# My Dog



## Claire1978 (Aug 4, 2007)

Diesal,my 5 year old neutered male Staffordshire Bull terrier


----------



## Deutschherper (Aug 4, 2007)

Black + staffordshires is a great combonation  .


----------



## ThorEH (Aug 5, 2007)

And heres my english bull terrier, with my 2 year old niece...


----------



## robo mantis (Aug 5, 2007)

hmm Those remind me of pitbulls :roll:


----------



## ThorEH (Aug 5, 2007)

> hmm Those remind me of pitbulls :roll:


Hope you're refering to the black dog on the top then... because the English bull terrier is far from a PitBull, which is much more evident when you se it's profile..


----------



## Asa (Aug 5, 2007)

They're monsters!! He heh.


----------



## ThorEH (Aug 5, 2007)

> They're monsters!! He heh.


Yeah, such as "all" christians through history


----------



## Asa (Aug 6, 2007)

> > They're monsters!! He heh.
> 
> 
> Yeah, such as "all" christians through history


Pardon? :?


----------



## robo mantis (Aug 6, 2007)

I don't see any good explaination of an explosion either!


----------



## Deutschherper (Aug 6, 2007)

> > They're monsters!! He heh.
> 
> 
> Yeah, such as "all" christians through history


What? :?


----------



## ThorEH (Aug 6, 2007)

Relax, just a joke. She referred to our dogs as monsters.. They're not


----------



## Deutschherper (Aug 6, 2007)

> Relax, just a joke.
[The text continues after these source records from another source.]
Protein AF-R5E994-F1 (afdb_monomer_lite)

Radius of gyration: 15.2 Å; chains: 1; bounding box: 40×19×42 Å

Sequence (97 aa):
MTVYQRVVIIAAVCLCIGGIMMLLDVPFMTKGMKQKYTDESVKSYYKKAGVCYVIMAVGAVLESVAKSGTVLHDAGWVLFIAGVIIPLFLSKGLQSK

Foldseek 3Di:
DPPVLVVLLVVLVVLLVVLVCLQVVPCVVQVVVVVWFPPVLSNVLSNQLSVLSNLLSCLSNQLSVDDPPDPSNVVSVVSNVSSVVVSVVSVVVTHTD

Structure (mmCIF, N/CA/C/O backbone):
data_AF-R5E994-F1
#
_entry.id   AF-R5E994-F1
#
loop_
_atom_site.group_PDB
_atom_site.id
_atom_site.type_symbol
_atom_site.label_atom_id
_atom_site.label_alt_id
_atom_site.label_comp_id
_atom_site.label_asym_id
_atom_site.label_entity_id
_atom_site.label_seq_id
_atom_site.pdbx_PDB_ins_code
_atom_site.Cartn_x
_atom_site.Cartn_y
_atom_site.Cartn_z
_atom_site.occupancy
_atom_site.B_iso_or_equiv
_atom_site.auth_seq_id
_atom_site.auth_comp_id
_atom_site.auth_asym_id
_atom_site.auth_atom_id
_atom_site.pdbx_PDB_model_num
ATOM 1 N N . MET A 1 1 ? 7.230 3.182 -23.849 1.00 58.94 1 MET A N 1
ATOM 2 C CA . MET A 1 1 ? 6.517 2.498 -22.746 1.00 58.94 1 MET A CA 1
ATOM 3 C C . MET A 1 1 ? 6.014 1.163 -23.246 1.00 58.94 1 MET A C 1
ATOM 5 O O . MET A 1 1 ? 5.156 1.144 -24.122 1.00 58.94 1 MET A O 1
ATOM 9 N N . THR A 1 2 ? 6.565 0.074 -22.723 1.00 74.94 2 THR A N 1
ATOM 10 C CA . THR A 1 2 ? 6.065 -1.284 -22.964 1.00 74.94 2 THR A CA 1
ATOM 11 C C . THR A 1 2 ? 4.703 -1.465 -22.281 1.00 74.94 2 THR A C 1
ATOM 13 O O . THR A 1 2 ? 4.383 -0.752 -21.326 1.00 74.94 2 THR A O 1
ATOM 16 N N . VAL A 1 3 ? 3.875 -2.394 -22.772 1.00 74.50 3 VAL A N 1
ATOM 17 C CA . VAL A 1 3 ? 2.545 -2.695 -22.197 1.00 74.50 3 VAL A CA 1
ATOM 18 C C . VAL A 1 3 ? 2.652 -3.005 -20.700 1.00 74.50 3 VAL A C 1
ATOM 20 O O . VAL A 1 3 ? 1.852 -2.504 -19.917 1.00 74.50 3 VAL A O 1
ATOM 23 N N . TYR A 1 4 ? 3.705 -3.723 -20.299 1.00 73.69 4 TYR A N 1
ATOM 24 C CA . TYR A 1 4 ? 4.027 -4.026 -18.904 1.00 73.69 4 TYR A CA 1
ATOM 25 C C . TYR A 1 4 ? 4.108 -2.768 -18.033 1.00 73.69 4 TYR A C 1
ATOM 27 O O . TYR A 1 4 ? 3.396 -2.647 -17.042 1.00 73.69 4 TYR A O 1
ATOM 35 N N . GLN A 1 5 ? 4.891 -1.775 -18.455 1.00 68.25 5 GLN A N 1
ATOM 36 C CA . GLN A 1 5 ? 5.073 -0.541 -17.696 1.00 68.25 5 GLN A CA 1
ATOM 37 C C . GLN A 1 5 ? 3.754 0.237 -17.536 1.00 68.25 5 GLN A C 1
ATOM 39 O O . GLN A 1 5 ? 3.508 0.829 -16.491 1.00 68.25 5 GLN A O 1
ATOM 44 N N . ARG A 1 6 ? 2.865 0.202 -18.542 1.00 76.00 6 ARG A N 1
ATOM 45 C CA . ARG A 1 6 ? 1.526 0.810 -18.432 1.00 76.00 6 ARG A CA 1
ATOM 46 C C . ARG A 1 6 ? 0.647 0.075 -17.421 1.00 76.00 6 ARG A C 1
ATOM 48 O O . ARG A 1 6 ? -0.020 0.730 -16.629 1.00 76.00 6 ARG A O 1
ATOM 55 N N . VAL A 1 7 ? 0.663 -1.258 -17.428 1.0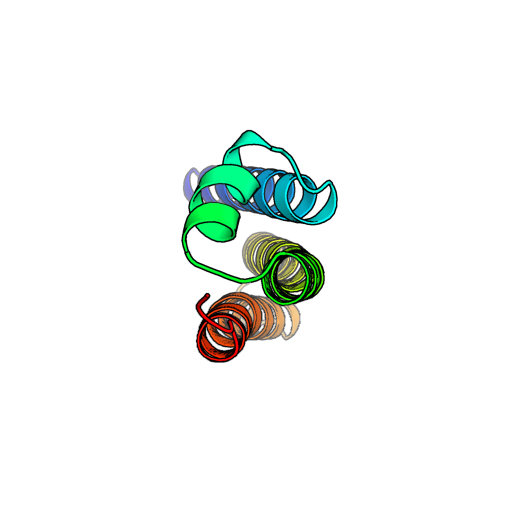0 79.56 7 VAL A N 1
ATOM 56 C CA . VAL A 1 7 ? -0.106 -2.080 -16.480 1.00 79.56 7 VAL A CA 1
ATOM 57 C C . VAL A 1 7 ? 0.365 -1.845 -15.046 1.00 79.56 7 VAL A C 1
ATOM 59 O O . VAL A 1 7 ? -0.474 -1.653 -14.170 1.00 79.56 7 VAL A O 1
ATOM 62 N N . VAL A 1 8 ? 1.679 -1.773 -14.805 1.00 77.94 8 VAL A N 1
ATOM 63 C CA . VAL A 1 8 ? 2.202 -1.523 -13.453 1.00 77.94 8 VAL A CA 1
ATOM 64 C C . VAL A 1 8 ? 1.864 -0.113 -12.967 1.00 77.94 8 VAL A C 1
ATOM 66 O O . VAL A 1 8 ? 1.465 0.051 -11.818 1.00 77.94 8 VAL A O 1
ATOM 69 N N . ILE A 1 9 ? 1.925 0.902 -13.836 1.00 80.00 9 ILE A N 1
ATOM 70 C CA . ILE A 1 9 ? 1.501 2.264 -13.474 1.00 80.00 9 ILE A CA 1
ATOM 71 C C . ILE A 1 9 ? 0.007 2.296 -13.125 1.00 80.00 9 ILE A C 1
ATOM 73 O O . ILE A 1 9 ? -0.366 2.879 -12.110 1.00 80.00 9 ILE A O 1
ATOM 77 N N . ILE A 1 10 ? -0.851 1.646 -13.921 1.00 83.69 10 ILE A N 1
ATOM 78 C CA . ILE A 1 10 ? -2.292 1.561 -13.633 1.00 83.69 10 ILE A CA 1
ATOM 79 C C . ILE A 1 10 ? -2.525 0.859 -12.289 1.00 83.69 10 ILE A C 1
ATOM 81 O O . ILE A 1 10 ? -3.273 1.369 -11.456 1.00 83.69 10 ILE A O 1
ATOM 85 N N . ALA A 1 11 ? -1.842 -0.261 -12.037 1.00 82.00 11 ALA A N 1
ATOM 86 C CA . ALA A 1 11 ? -1.936 -0.983 -10.772 1.00 82.00 11 ALA A CA 1
ATOM 87 C C . ALA A 1 11 ? -1.475 -0.127 -9.580 1.00 82.00 11 ALA A C 1
ATOM 89 O O . ALA A 1 11 ? -2.163 -0.076 -8.562 1.00 82.00 11 ALA A O 1
ATOM 90 N N . ALA A 1 12 ? -0.366 0.605 -9.714 1.00 82.50 12 ALA A N 1
ATOM 91 C CA . ALA A 1 12 ? 0.132 1.508 -8.680 1.00 82.50 12 ALA A CA 1
ATOM 92 C C . ALA A 1 12 ? -0.864 2.639 -8.374 1.00 82.50 12 ALA A C 1
ATOM 94 O O . ALA A 1 12 ? -1.103 2.952 -7.209 1.00 82.50 12 ALA A O 1
ATOM 95 N N . VAL A 1 13 ? -1.504 3.210 -9.400 1.00 82.50 13 VAL A N 1
ATOM 96 C CA . VAL A 1 13 ? -2.554 4.225 -9.224 1.00 82.50 13 VAL A CA 1
ATOM 97 C C . VAL A 1 13 ? -3.758 3.639 -8.484 1.00 82.50 13 VAL A C 1
ATOM 99 O O . VAL A 1 13 ? -4.246 4.255 -7.537 1.00 82.50 13 VAL A O 1
ATOM 102 N N . CYS A 1 14 ? -4.205 2.432 -8.841 1.00 84.62 14 CYS A N 1
ATOM 103 C CA . CYS A 1 14 ? -5.281 1.746 -8.124 1.00 84.62 14 CYS A CA 1
ATOM 104 C C . CYS A 1 14 ? -4.926 1.483 -6.650 1.00 84.62 14 CYS A C 1
ATOM 106 O O . CYS A 1 14 ? -5.762 1.705 -5.774 1.00 84.62 14 CYS A O 1
ATOM 108 N N . LEU A 1 15 ? -3.687 1.069 -6.361 1.00 82.06 15 LEU A N 1
ATOM 109 C CA . LEU A 1 15 ? -3.199 0.852 -4.994 1.00 82.06 15 LEU A CA 1
ATOM 110 C C . LEU A 1 15 ? -3.135 2.158 -4.189 1.00 82.06 15 LEU A C 1
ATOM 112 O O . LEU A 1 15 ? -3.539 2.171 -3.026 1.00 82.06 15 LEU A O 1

She referred to our dogs as monsters.. They're not


She???


----------



## Asa (Aug 6, 2007)

> > Relax, just a joke. She referred to our dogs as monsters.. They're not
> 
> 
> She???


Hush.

I'm a he ThorEH :lol:


----------



## ThorEH (Aug 7, 2007)

And I'm foreign  

Sorry about that, it's just that Asa for me is a very, very feminin name


----------